At the same time, I really wanted to document all the amazing artists and actors and musicians and filmmakers I know in all the different scenes they are a part of, so I put them all in the film. And in some ways, it was fortuitous that the film took so long to make because it gave me a chance to really capture a whole era on film.
JW: Has it taken on more or less significance (to yourself, those involved, the gay scene) during that time?
The Lollipop Generation has significance for me because it’s really like home movies of all the places I traveled to, and all the people I met, people who I had wrote to and visited and traded zines with. I like that it captures so many of the people from zines and bands and movies from that whole period of time.
I don’t think “The Lollipop Generation” has any signicance to the gay scene. No one involved was part of that scene and I don’t think they’re really interested in all our zines and bands and art and movies.
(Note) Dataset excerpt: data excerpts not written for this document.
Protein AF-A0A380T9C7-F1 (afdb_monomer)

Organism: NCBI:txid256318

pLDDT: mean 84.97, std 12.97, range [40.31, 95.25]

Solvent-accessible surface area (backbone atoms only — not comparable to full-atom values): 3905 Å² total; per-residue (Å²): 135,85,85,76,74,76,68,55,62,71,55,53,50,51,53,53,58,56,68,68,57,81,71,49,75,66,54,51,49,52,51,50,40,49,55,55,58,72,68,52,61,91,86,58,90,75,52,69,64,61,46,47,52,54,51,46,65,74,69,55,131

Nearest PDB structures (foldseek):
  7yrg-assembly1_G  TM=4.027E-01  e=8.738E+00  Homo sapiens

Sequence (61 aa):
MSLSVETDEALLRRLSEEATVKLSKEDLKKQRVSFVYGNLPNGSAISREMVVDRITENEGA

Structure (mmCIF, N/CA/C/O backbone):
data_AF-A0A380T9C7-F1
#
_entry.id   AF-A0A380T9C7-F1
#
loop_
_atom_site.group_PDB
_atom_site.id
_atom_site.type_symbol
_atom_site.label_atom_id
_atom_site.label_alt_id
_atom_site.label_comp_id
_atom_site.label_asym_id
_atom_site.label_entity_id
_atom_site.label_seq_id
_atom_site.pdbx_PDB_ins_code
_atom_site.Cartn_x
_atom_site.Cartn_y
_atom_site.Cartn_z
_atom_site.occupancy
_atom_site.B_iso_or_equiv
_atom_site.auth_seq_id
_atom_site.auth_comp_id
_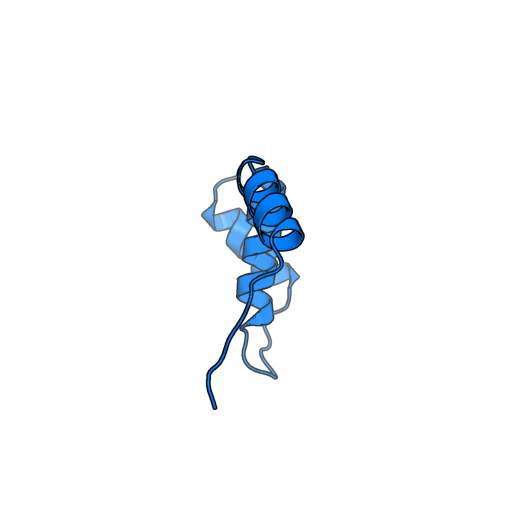atom_site.auth_asym_id
_atom_site.auth_atom_id
_atom_site.pdbx_PDB_model_num
ATOM 1 N N . MET A 1 1 ? 27.235 -10.905 -21.302 1.00 40.31 1 MET A N 1
ATOM 2 C CA . MET A 1 1 ? 26.482 -9.645 -21.145 1.00 40.31 1 MET A CA 1
ATOM 3 C C . MET A 1 1 ? 26.675 -9.171 -19.715 1.00 40.31 1 MET A C 1
ATOM 5 O O . MET A 1 1 ? 26.097 -9.765 -18.817 1.00 40.31 1 MET A O 1
ATOM 9 N N . SER A 1 2 ? 27.558 -8.200 -19.480 1.00 48.06 2 SER A N 1
ATOM 10 C CA . SER A 1 2 ? 27.691 -7.577 -18.160 1.00 48.06 2 SER A CA 1
ATOM 11 C C . SER A 1 2 ? 26.537 -6.595 -17.984 1.00 48.06 2 SER A C 1
ATOM 13 O O . SER A 1 2 ? 26.473 -5.592 -18.694 1.00 48.06 2 SER A O 1
ATOM 15 N N . LEU A 1 3 ? 25.609 -6.892 -17.077 1.00 52.56 3 LEU A N 1
ATOM 16 C CA . LEU A 1 3 ? 24.603 -5.934 -16.623 1.00 52.56 3 LEU A CA 1
ATOM 17 C C . LEU A 1 3 ? 25.312 -4.877 -15.770 1.00 52.56 3 LEU A C 1
ATOM 19 O O . LEU A 1 3 ? 25.313 -4.951 -14.546 1.00 52.56 3 LEU A O 1
ATOM 23 N N . SER A 1 4 ? 25.960 -3.916 -16.427 1.00 57.47 4 SER A N 1
ATOM 24 C CA . SER A 1 4 ? 26.285 -2.648 -15.786 1.00 57.47 4 SER A CA 1
ATOM 25 C C . SER A 1 4 ? 24.978 -1.869 -15.687 1.00 57.47 4 SER A C 1
ATOM 27 O O . SER A 1 4 ? 24.631 -1.088 -16.569 1.00 57.47 4 SER A O 1
ATOM 29 N N . VAL A 1 5 ? 24.183 -2.161 -14.658 1.00 59.94 5 VAL A N 1
ATOM 30 C CA . VAL A 1 5 ? 23.151 -1.225 -14.217 1.00 59.94 5 VAL A CA 1
ATOM 31 C C . VAL A 1 5 ? 23.902 -0.172 -13.413 1.00 59.94 5 VAL A C 1
ATOM 33 O O . VAL A 1 5 ? 23.929 -0.221 -12.185 1.00 59.94 5 VAL A O 1
ATOM 36 N N . GLU A 1 6 ? 24.591 0.739 -14.105 1.00 63.69 6 GLU A N 1
ATOM 37 C CA . GLU A 1 6 ? 24.955 2.020 -13.507 1.00 63.69 6 GLU A CA 1
ATOM 38 C C . GLU A 1 6 ? 23.633 2.653 -13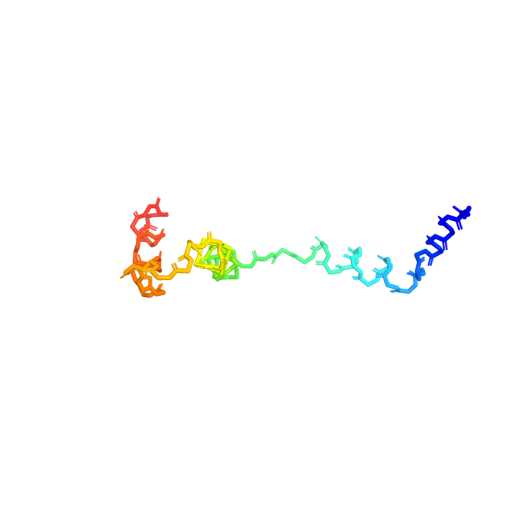.094 1.00 63.69 6 GLU A C 1
ATOM 40 O O . GLU A 1 6 ? 22.855 3.145 -13.911 1.00 63.69 6 GLU A O 1
ATOM 45 N N . THR A 1 7 ? 23.293 2.469 -11.822 1.00 67.12 7 THR A N 1
ATOM 46 C CA . THR A 1 7 ? 22.050 2.998 -11.296 1.00 67.12 7 THR A CA 1
ATOM 47 C C . THR A 1 7 ? 22.259 4.496 -11.258 1.00 67.12 7 THR A C 1
ATOM 49 O O . THR A 1 7 ? 23.174 4.951 -10.577 1.00 67.12 7 THR A O 1
ATOM 52 N N . ASP A 1 8 ? 21.464 5.227 -12.040 1.00 82.31 8 ASP A N 1
ATOM 53 C CA . ASP A 1 8 ? 21.501 6.686 -12.108 1.00 82.31 8 ASP A CA 1
ATOM 54 C C . ASP A 1 8 ? 21.611 7.243 -10.681 1.00 82.31 8 ASP A C 1
ATOM 56 O O . ASP A 1 8 ? 20.707 7.079 -9.859 1.00 82.31 8 ASP A O 1
ATOM 60 N N . GLU A 1 9 ? 22.756 7.846 -10.360 1.00 83.50 9 GLU A N 1
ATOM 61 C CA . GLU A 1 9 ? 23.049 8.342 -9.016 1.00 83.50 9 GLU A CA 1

JW: How important is the medium of super 8 film to your work? What is your relationship with digital interactive, instantaneous on-line media such as YouTube and blogging?
GBJ: I like Super 8 because it’s so easy to use. You can’t really make a mistake with it, and if you do it’s even better. In “The Lollipop Generation” I put in all my mistakes. Everything that people think are mistakes are good. That’s my message.
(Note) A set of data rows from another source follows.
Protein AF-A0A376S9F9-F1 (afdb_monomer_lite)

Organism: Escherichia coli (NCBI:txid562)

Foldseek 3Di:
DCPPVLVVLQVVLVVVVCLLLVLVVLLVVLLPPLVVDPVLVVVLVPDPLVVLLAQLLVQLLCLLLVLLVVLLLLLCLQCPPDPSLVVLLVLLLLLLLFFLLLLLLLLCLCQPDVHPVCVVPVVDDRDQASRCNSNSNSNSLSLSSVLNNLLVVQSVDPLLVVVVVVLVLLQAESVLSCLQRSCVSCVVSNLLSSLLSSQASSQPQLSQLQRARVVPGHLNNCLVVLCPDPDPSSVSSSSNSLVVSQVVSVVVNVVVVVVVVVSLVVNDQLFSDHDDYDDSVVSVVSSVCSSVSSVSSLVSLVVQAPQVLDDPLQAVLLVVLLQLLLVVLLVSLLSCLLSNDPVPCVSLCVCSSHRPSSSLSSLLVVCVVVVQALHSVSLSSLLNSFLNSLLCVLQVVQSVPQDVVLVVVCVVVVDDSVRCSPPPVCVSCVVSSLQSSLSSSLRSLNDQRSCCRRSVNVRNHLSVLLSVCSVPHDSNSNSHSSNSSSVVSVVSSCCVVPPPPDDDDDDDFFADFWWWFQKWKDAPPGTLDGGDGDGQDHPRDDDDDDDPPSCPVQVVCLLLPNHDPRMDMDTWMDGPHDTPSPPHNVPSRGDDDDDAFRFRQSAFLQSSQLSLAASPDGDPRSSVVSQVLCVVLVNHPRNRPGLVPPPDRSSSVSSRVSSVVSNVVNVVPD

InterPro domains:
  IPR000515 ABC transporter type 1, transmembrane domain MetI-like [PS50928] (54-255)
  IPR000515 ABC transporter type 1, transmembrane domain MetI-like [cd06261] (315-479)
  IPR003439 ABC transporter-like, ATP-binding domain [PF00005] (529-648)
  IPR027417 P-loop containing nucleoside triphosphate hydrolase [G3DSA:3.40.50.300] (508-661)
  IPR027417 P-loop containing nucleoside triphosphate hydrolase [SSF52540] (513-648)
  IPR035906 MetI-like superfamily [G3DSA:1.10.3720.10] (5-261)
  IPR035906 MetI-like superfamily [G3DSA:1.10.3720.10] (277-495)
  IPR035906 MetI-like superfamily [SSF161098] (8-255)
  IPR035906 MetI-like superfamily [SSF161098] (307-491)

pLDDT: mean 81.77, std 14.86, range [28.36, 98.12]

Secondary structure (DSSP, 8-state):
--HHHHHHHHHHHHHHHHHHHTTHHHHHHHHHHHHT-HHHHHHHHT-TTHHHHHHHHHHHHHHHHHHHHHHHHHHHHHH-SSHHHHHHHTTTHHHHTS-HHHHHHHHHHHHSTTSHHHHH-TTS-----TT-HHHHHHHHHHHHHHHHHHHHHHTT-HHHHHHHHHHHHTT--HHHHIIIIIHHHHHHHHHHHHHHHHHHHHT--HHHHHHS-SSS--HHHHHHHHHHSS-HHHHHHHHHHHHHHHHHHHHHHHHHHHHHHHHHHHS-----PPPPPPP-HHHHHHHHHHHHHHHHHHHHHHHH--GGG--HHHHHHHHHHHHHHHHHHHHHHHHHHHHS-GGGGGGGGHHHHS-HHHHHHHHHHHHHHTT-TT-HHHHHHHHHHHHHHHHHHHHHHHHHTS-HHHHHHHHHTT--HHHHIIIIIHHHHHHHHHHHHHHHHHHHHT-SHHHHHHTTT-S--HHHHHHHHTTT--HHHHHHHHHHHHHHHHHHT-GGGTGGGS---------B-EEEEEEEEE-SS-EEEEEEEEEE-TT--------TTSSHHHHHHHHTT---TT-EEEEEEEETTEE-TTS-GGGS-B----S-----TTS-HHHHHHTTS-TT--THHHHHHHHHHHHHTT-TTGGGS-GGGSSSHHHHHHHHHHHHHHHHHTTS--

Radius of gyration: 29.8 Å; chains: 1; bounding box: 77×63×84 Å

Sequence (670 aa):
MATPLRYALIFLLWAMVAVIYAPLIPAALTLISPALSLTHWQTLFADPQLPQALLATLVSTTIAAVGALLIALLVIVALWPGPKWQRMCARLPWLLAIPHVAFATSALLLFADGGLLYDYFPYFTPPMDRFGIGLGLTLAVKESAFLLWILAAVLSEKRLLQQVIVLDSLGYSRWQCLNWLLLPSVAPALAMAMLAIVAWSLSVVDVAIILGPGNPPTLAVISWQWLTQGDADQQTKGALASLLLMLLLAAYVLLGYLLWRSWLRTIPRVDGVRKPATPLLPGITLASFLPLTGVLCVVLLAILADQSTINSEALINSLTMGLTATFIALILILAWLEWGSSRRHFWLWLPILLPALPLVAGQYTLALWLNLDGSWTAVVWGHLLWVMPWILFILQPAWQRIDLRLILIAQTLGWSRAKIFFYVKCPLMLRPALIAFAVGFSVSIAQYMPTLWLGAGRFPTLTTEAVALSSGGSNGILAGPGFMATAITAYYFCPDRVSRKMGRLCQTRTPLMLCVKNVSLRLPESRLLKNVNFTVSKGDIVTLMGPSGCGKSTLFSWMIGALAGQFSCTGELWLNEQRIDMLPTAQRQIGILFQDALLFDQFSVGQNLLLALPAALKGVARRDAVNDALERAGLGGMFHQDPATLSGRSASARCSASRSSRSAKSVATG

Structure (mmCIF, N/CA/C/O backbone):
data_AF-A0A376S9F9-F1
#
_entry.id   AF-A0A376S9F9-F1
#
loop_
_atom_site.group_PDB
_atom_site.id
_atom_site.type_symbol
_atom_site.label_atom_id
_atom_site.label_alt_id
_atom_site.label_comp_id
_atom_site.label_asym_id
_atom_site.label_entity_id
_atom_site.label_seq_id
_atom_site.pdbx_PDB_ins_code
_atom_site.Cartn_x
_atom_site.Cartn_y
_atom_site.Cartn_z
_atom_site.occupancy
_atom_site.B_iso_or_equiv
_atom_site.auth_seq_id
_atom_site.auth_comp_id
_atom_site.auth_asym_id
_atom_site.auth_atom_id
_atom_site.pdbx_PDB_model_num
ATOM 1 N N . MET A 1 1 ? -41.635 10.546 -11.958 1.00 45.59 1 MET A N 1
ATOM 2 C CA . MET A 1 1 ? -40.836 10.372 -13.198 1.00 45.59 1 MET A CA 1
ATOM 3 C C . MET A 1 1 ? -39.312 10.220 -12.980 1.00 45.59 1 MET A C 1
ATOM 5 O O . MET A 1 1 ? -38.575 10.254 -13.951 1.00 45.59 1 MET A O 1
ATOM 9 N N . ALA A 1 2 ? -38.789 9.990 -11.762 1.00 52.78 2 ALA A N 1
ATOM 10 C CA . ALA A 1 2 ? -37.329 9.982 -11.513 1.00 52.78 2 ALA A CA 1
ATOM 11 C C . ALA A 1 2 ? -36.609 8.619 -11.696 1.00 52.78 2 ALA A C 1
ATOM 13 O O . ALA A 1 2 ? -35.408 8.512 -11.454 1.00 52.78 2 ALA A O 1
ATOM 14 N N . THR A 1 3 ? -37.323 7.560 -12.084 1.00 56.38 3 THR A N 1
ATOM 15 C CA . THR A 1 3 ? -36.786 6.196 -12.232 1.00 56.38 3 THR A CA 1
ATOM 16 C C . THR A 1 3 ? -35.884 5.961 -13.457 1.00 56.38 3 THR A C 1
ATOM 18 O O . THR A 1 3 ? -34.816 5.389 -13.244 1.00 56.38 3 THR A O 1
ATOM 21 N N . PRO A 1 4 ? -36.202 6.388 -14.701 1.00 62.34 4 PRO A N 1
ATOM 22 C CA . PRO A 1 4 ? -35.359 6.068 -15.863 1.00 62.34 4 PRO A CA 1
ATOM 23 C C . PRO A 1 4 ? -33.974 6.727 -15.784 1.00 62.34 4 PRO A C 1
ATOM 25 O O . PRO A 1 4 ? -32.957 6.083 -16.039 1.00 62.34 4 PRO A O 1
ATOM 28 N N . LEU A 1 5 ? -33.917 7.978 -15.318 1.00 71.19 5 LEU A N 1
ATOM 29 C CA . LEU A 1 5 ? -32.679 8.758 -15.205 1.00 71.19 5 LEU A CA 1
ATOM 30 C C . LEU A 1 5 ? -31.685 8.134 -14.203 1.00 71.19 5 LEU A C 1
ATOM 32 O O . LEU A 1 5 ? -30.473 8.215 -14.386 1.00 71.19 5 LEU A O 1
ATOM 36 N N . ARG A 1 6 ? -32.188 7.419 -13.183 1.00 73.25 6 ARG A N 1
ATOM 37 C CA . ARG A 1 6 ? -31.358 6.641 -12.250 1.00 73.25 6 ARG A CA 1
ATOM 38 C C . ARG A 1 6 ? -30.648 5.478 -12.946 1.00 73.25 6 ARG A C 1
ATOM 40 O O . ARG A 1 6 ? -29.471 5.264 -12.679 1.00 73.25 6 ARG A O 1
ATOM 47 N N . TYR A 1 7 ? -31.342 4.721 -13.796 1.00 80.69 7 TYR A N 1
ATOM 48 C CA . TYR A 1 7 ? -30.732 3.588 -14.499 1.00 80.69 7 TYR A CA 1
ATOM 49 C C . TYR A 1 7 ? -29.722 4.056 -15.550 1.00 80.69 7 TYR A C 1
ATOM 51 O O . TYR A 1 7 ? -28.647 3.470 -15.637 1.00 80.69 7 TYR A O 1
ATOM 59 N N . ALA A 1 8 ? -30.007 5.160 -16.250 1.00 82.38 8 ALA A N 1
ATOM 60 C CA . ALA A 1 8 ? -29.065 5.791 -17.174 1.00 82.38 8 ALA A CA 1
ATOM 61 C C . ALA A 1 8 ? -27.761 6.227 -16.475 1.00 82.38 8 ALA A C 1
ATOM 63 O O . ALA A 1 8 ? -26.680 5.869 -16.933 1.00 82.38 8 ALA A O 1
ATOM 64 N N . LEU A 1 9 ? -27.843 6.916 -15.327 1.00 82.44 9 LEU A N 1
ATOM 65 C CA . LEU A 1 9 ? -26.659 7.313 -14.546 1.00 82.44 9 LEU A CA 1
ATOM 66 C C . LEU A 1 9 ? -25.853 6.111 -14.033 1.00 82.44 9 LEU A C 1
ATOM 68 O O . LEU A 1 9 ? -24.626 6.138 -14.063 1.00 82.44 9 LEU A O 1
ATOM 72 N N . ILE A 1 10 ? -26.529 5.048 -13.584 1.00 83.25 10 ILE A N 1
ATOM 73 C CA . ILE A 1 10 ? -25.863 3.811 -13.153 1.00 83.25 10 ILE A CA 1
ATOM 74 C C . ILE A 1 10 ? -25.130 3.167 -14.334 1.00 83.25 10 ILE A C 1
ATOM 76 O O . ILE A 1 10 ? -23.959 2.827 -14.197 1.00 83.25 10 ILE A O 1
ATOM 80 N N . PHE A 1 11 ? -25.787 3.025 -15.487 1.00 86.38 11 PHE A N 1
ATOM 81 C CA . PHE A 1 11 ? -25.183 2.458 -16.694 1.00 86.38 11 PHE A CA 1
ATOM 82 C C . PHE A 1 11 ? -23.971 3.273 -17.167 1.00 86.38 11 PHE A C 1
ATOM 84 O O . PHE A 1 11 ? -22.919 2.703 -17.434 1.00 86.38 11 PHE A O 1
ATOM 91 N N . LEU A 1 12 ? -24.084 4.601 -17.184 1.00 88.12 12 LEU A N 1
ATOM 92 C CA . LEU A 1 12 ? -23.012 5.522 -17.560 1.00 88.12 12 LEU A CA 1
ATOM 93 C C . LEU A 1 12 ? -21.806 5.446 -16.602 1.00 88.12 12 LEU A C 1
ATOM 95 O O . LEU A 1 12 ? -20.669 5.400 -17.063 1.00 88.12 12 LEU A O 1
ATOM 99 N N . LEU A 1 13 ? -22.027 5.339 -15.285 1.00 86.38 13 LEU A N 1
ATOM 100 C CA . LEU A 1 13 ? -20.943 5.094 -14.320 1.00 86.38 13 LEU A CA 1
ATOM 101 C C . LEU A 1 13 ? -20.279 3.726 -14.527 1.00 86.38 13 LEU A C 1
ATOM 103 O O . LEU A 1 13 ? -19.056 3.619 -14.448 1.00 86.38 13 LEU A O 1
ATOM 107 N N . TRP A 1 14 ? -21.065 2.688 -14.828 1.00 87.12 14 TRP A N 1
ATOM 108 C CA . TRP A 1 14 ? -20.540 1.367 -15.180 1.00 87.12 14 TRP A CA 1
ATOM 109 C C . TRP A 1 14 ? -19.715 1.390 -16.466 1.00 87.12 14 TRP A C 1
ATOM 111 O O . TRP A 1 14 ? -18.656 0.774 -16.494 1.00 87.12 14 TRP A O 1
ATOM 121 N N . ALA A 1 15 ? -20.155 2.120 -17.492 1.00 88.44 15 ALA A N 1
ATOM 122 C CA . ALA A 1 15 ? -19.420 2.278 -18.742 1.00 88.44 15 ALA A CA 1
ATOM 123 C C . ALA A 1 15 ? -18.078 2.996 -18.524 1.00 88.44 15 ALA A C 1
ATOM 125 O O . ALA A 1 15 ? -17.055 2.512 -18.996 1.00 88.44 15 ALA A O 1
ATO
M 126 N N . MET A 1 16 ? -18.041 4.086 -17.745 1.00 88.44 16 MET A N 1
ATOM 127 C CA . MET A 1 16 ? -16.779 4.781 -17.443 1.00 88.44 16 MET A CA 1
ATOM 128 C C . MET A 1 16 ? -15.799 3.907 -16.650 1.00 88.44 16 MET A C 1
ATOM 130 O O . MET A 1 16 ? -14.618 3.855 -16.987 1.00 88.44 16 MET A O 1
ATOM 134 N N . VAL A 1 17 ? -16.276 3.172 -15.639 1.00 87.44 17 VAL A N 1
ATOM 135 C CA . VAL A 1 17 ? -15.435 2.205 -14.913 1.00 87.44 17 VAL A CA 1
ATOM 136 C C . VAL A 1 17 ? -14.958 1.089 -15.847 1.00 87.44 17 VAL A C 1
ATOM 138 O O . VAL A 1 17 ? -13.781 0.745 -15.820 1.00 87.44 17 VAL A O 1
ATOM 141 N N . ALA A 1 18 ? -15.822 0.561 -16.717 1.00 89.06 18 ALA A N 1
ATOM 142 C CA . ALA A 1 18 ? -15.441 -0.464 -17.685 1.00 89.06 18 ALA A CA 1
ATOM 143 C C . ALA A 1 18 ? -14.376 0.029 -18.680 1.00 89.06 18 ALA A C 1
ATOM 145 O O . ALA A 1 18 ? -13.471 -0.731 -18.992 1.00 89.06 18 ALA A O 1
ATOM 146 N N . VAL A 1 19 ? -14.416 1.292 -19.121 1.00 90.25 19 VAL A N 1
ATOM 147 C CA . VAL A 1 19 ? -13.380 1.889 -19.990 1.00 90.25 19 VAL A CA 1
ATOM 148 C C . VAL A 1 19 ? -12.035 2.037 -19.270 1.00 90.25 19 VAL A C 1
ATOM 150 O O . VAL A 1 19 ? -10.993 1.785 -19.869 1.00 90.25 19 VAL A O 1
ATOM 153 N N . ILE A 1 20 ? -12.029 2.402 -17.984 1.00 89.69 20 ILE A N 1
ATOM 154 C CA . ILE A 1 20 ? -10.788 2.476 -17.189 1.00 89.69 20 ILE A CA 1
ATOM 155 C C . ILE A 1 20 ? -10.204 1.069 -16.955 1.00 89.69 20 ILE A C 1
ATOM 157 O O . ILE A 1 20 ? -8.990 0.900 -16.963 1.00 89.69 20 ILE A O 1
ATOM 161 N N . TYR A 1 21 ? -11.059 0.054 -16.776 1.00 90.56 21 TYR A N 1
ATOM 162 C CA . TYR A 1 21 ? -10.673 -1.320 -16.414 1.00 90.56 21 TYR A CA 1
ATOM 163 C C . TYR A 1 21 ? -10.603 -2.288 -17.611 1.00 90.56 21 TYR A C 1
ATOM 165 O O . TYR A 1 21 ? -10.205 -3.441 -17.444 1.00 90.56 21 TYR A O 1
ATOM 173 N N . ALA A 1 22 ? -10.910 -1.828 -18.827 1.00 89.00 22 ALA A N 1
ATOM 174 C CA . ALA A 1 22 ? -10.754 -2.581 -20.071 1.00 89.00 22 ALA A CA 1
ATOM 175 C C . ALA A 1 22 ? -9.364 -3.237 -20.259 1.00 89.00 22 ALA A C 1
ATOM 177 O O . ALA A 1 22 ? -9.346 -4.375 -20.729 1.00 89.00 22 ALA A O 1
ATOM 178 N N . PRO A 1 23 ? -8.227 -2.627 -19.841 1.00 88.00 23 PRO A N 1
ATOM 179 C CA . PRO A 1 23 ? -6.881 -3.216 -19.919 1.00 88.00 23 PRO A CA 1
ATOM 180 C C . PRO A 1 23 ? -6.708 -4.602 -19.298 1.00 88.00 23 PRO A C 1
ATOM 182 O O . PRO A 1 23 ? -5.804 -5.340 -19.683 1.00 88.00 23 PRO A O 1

I have a You Tube channel so obviously I do have a relationship with it, but it’s love/hate. It’s great that people finally have the chance to see ‘underground’ film and videos, but these sites are often highly censored and rigidly formatted. It’s a shame that some people feel they must create work that’s designed to fit the format of these sites. If you can be subversive about it, though, you can get your message across to a lot of people. With blogging it’s probably easier. People just really have to remember to go to their “search preferences” and click the ‘Safe Search’ filter off!
The Lollipop Generation premiered in Toronto in Spring 2008 and is currently screening at cinemas and festivals around the world, including the London premiere at the Lesbian and Gay Film Festival in April 2009.